• **Dataset records**
※ ※ ※

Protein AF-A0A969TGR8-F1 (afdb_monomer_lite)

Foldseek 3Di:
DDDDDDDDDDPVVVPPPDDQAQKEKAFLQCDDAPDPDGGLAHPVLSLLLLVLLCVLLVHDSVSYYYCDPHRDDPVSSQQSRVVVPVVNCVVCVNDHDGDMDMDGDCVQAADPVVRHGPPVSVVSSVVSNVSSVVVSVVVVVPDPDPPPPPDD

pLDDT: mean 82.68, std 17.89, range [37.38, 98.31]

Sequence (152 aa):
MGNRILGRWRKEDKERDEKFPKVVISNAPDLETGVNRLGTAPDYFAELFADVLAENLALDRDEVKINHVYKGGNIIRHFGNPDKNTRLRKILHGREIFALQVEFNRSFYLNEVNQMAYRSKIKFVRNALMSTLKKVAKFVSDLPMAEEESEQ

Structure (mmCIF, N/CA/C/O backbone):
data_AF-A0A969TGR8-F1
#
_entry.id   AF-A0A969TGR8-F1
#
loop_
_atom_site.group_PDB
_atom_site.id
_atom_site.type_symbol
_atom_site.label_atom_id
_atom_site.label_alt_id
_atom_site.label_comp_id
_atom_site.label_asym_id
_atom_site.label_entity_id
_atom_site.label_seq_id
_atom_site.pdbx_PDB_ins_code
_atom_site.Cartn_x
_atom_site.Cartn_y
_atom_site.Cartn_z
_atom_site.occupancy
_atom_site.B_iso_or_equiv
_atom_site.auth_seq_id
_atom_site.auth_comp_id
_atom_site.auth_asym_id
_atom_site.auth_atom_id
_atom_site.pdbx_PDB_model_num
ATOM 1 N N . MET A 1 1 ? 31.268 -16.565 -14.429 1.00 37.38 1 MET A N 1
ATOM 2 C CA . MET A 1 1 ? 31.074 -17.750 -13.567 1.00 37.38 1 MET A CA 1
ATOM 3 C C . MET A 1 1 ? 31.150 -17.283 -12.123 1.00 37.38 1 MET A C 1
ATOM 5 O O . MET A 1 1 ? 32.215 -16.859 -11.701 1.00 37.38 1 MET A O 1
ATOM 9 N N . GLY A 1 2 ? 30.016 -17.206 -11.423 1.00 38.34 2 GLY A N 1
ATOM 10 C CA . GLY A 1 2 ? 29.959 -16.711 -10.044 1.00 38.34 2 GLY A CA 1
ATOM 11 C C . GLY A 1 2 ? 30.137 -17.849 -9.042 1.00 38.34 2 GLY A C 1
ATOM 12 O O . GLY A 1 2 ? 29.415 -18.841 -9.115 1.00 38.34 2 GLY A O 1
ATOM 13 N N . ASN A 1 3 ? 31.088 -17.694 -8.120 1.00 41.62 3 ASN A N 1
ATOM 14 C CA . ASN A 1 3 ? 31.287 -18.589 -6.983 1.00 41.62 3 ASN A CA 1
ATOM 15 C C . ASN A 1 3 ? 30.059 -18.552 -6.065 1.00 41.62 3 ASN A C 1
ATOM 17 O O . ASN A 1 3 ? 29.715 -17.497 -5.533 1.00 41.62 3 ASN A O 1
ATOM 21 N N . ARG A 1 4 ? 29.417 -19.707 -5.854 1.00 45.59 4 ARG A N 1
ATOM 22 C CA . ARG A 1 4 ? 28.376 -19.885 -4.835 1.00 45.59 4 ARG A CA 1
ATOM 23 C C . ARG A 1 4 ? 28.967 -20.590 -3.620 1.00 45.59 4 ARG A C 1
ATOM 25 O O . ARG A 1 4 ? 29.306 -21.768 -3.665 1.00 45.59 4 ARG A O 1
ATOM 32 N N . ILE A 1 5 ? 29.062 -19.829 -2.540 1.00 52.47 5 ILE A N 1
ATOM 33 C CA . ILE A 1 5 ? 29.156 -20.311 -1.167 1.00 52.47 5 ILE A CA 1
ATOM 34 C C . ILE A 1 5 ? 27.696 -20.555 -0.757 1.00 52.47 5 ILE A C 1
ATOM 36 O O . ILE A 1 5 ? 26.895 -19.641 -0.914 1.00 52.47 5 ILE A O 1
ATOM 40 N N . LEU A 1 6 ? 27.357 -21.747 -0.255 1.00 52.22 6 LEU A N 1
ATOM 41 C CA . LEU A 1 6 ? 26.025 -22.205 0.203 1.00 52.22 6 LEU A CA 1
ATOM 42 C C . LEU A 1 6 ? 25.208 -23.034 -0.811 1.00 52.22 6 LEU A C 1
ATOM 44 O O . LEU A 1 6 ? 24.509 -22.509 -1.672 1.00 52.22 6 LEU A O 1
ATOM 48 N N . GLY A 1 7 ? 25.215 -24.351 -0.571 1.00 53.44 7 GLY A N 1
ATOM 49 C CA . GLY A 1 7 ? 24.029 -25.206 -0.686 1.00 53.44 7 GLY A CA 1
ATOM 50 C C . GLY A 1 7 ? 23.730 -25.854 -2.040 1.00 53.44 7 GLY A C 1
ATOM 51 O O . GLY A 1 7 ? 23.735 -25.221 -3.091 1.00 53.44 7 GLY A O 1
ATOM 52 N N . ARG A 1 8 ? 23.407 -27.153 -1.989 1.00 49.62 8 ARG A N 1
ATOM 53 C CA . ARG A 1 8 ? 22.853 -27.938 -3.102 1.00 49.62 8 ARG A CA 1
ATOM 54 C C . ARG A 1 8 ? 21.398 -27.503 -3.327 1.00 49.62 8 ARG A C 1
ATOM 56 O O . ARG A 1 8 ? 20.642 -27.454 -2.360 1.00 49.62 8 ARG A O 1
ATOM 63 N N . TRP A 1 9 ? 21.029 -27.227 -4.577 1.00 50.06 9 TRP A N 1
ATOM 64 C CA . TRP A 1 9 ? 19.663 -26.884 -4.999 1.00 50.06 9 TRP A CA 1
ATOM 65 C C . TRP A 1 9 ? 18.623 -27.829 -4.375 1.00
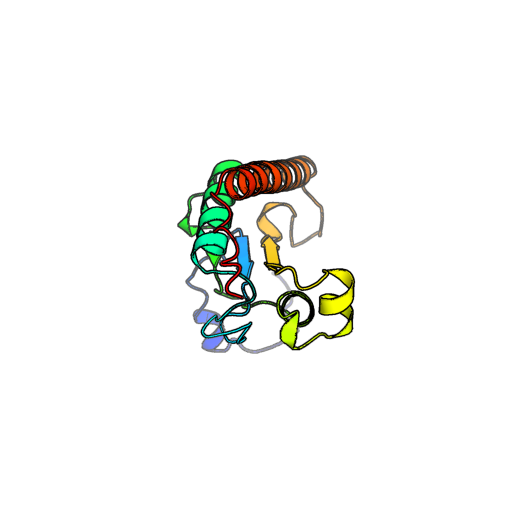 50.06 9 TRP A C 1
ATOM 67 O O . TRP A 1 9 ? 18.721 -29.048 -4.559 1.00 50.06 9 TRP A O 1
ATOM 77 N N . ARG A 1 10 ? 17.635 -27.287 -3.650 1.00 55.03 10 ARG A N 1
ATOM 78 C CA . ARG A 1 10 ? 16.480 -28.058 -3.156 1.00 55.03 10 ARG A CA 1
ATOM 79 C C . ARG A 1 10 ? 15.328 -27.940 -4.150 1.00 55.03 10 ARG A C 1
ATOM 81 O O . ARG A 1 10 ? 15.224 -26.960 -4.876 1.00 55.03 10 ARG A O 1
ATOM 88 N N . LYS A 1 11 ? 14.449 -28.947 -4.199 1.00 47.75 11 LYS A N 1
ATOM 89 C CA . LYS A 1 11 ? 13.240 -28.928 -5.050 1.00 47.75 11 LYS A CA 1
ATOM 90 C C . LYS A 1 11 ? 12.350 -27.699 -4.787 1.00 47.75 11 LYS A C 1
ATOM 92 O O . LYS A 1 11 ? 11.726 -27.230 -5.725 1.00 47.75 11 LYS A O 1
ATOM 97 N N . GLU A 1 12 ? 12.384 -27.157 -3.572 1.00 49.47 12 GLU A N 1
ATOM 98 C CA . GLU A 1 12 ? 11.705 -25.918 -3.149 1.00 49.47 12 GLU A CA 1
ATOM 99 C C . GLU A 1 12 ? 12.181 -24.671 -3.926 1.00 49.47 12 GLU A C 1
ATOM 101 O O . GLU A 1 12 ? 11.408 -23.745 -4.147 1.00 49.47 12 GLU A O 1
ATOM 106 N N . ASP A 1 13 ? 13.424 -24.653 -4.432 1.00 48.56 13 ASP A N 1
ATOM 107 C CA . ASP A 1 13 ? 13.944 -23.535 -5.238 1.00 48.56 13 ASP A CA 1
ATOM 108 C C . ASP A 1 13 ? 13.309 -23.468 -6.640 1.00 48.56 13 ASP A C 1
ATOM 110 O O . ASP A 1 13 ? 13.431 -22.451 -7.325 1.00 48.56 13 ASP A O 1
ATOM 114 N N . LYS A 1 14 ? 12.643 -24.547 -7.081 1.00 45.53 14 LYS A N 1
ATOM 115 C CA . LYS A 1 14 ? 11.926 -24.611 -8.364 1.00 45.53 14 LYS A CA 1
ATOM 116 C C . LYS A 1 14 ? 10.492 -24.077 -8.290 1.00 45.53 14 LYS A C 1
ATOM 118 O O . LYS A 1 14 ? 9.878 -23.931 -9.333 1.00 45.53 14 LYS A O 1
ATOM 123 N N . GLU A 1 15 ? 9.961 -23.774 -7.105 1.00 46.62 15 GLU A N 1
ATOM 124 C CA . GLU A 1 15 ? 8.566 -23.320 -6.945 1.00 46.62 15 GLU A CA 1
ATOM 125 C C . GLU A 1 15 ? 8.373 -21.803 -7.121 1.00 46.62 15 GLU A C 1
ATOM 127 O O . GLU A 1 15 ? 7.256 -21.304 -7.015 1.00 46.62 15 GLU A O 1
ATOM 132 N N . ARG A 1 16 ? 9.422 -21.036 -7.450 1.00 52.12 16 ARG A N 1
ATOM 133 C CA . ARG A 1 16 ? 9.285 -19.609 -7.807 1.00 52.12 16 ARG A CA 1
ATOM 134 C C . ARG A 1 16 ? 9.035 -19.395 -9.304 1.00 52.12 16 ARG A C 1
ATOM 136 O O . ARG A 1 16 ? 9.670 -18.536 -9.912 1.00 52.12 16 ARG A O 1
ATOM 143 N N . ASP A 1 17 ? 8.115 -20.156 -9.888 1.00 55.12 17 ASP A N 1
ATOM 144 C CA . ASP A 1 17 ? 7.611 -19.860 -11.238 1.00 55.12 17 ASP A CA 1
ATOM 145 C C . ASP A 1 17 ? 6.721 -18.603 -11.237 1.00 55.12 17 ASP A C 1
ATOM 147 O O . ASP A 1 17 ? 6.600 -17.914 -12.250 1.00 55.12 17 ASP A O 1
ATOM 151 N N . GLU A 1 18 ? 6.139 -18.243 -10.086 1.00 65.31 18 GLU A N 1
ATOM 152 C CA . GLU A 1 18 ? 5.371 -17.007 -9.956 1.00 65.31 18 GLU A CA 1
ATOM 153 C C . GLU A 1 18 ? 6.314 -15.796 -9.837 1.00 65.31 18 GLU A C 1
ATOM 155 O O . GLU A 1 18 ? 7.101 -15.659 -8.892 1.00 65.31 18 GLU A O 1
ATOM 160 N N . LYS A 1 19 ? 6.236 -14.892 -10.821 1.00 78.19 19 LYS A N 1
ATOM 161 C CA . LYS A 1 19 ? 6.960 -13.616 -10.816 1.00 78.19 19 LYS A CA 1
ATOM 162 C C . LYS A 1 19 ? 6.591 -12.850 -9.545 1.00 78.19 19 LYS A C 1
ATOM 164 O O . LYS A 1 19 ? 5.429 -12.517 -9.332 1.00 78.19 19 LYS A O 1
ATOM 169 N N . PHE A 1 20 ? 7.592 -12.532 -8.723 1.00 85.88 20 PHE A N 1
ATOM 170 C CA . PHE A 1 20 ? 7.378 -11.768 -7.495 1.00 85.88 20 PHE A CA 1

※ ※ ※

• **Assigned task**
Quote every line from the line containing "ATOM 110 O O" through the closing line of the listing, including both.

• **Response area**
ATOM 110 O O . ASP A 1 13 ? 13.431 -22.451 -7.325 1.00 48.56 13 ASP A O 1
ATOM 114 N N . LYS A 1 14 ? 12.643 -24.547 -7.081 1.00 45.53 14 LYS A N 1
ATOM 115 C CA . LYS A 1 14 ? 11.926 -24.611 -8.364 1.00 45.53 14 LYS A CA 1
ATOM 116 C C . LYS A 1 14 ? 10.492 -24.077 -8.290 1.00 45.53 14 LYS A C 1
ATOM 118 O O . LYS A 1 14 ? 9.878 -23.931 -9.333 1.00 45.53 14 LYS A O 1
ATOM 123 N N . GLU A 1 15 ? 9.961 -23.774 -7.105 1.00 46.62 15 GLU A N 1
ATOM 124 C CA . GLU A 1 15 ? 8.566 -23.320 -6.945 1.00 46.62 15 GLU A CA 1
ATOM 125 C C . GLU A 1 15 ? 8.373 -21.803 -7.121 1.00 46.62 15 GLU A C 1
ATOM 127 O O . GLU A 1 15 ? 7.256 -21.304 -7.015 1.00 46.62 15 GLU A O 1
ATOM 132 N N . ARG A 1 16 ? 9.422 -21.036 -7.450 1.00 52.12 16 ARG A N 1
ATOM 133 C CA . ARG A 1 16 ? 9.285 -19.609 -7.807 1.00 52.12 16 ARG A CA 1
ATOM 134 C C . ARG A 1 16 ? 9.035 -19.395 -9.304 1.00 52.12 16 ARG A C 1
ATOM 136 O O . ARG A 1 16 ? 9.670 -18.536 -9.912 1.00 52.12 16 ARG A O 1
ATOM 143 N N . ASP A 1 17 ? 8.115 -20.156 -9.888 1.00 55.12 17 ASP A N 1
ATOM 144 C CA . ASP A 1 17 ? 7.611 -19.860 -11.238 1.00 55.12 17 ASP A CA 1
ATOM 145 C C . ASP A 1 17 ? 6.721 -18.603 -11.237 1.00 55.12 17 ASP A C 1
ATOM 147 O O . ASP A 1 17 ? 6.600 -17.914 -12.250 1.00 55.12 17 ASP A O 1
ATOM 151 N N . GLU A 1 18 ? 6.139 -18.243 -10.086 1.00 65.31 18 GLU A N 1
ATOM 152 C CA . GLU A 1 18 ? 5.371 -17.007 -9.956 1.00 65.31 18 GLU A CA 1
ATOM 153 C C . GLU A 1 18 ? 6.314 -15.796 -9.837 1.00 65.31 18 GLU A C 1
ATOM 155 O O . GLU A 1 18 ? 7.101 -15.659 -8.892 1.00 65.31 18 GLU A O 1
ATOM 160 N N . LYS A 1 19 ? 6.236 -14.892 -10.821 1.00 78.19 19 LYS A N 1
ATOM 161 C CA . LYS A 1 19 ? 6.960 -13.616 -10.816 1.00 78.19 19 LYS A CA 1
ATOM 162 C C . LYS A 1 19 ? 6.591 -12.850 -9.545 1.00 78.19 19 LYS A C 1
ATOM 164 O O . LYS A 1 19 ? 5.429 -12.517 -9.332 1.00 78.19 19 LYS A O 1
ATOM 169 N N . PHE A 1 20 ? 7.592 -12.532 -8.723 1.00 85.88 20 PHE A N 1
ATOM 170 C CA . PHE A 1 20 ? 7.378 -11.768 -7.495 1.00 85.88 20 PHE A CA 1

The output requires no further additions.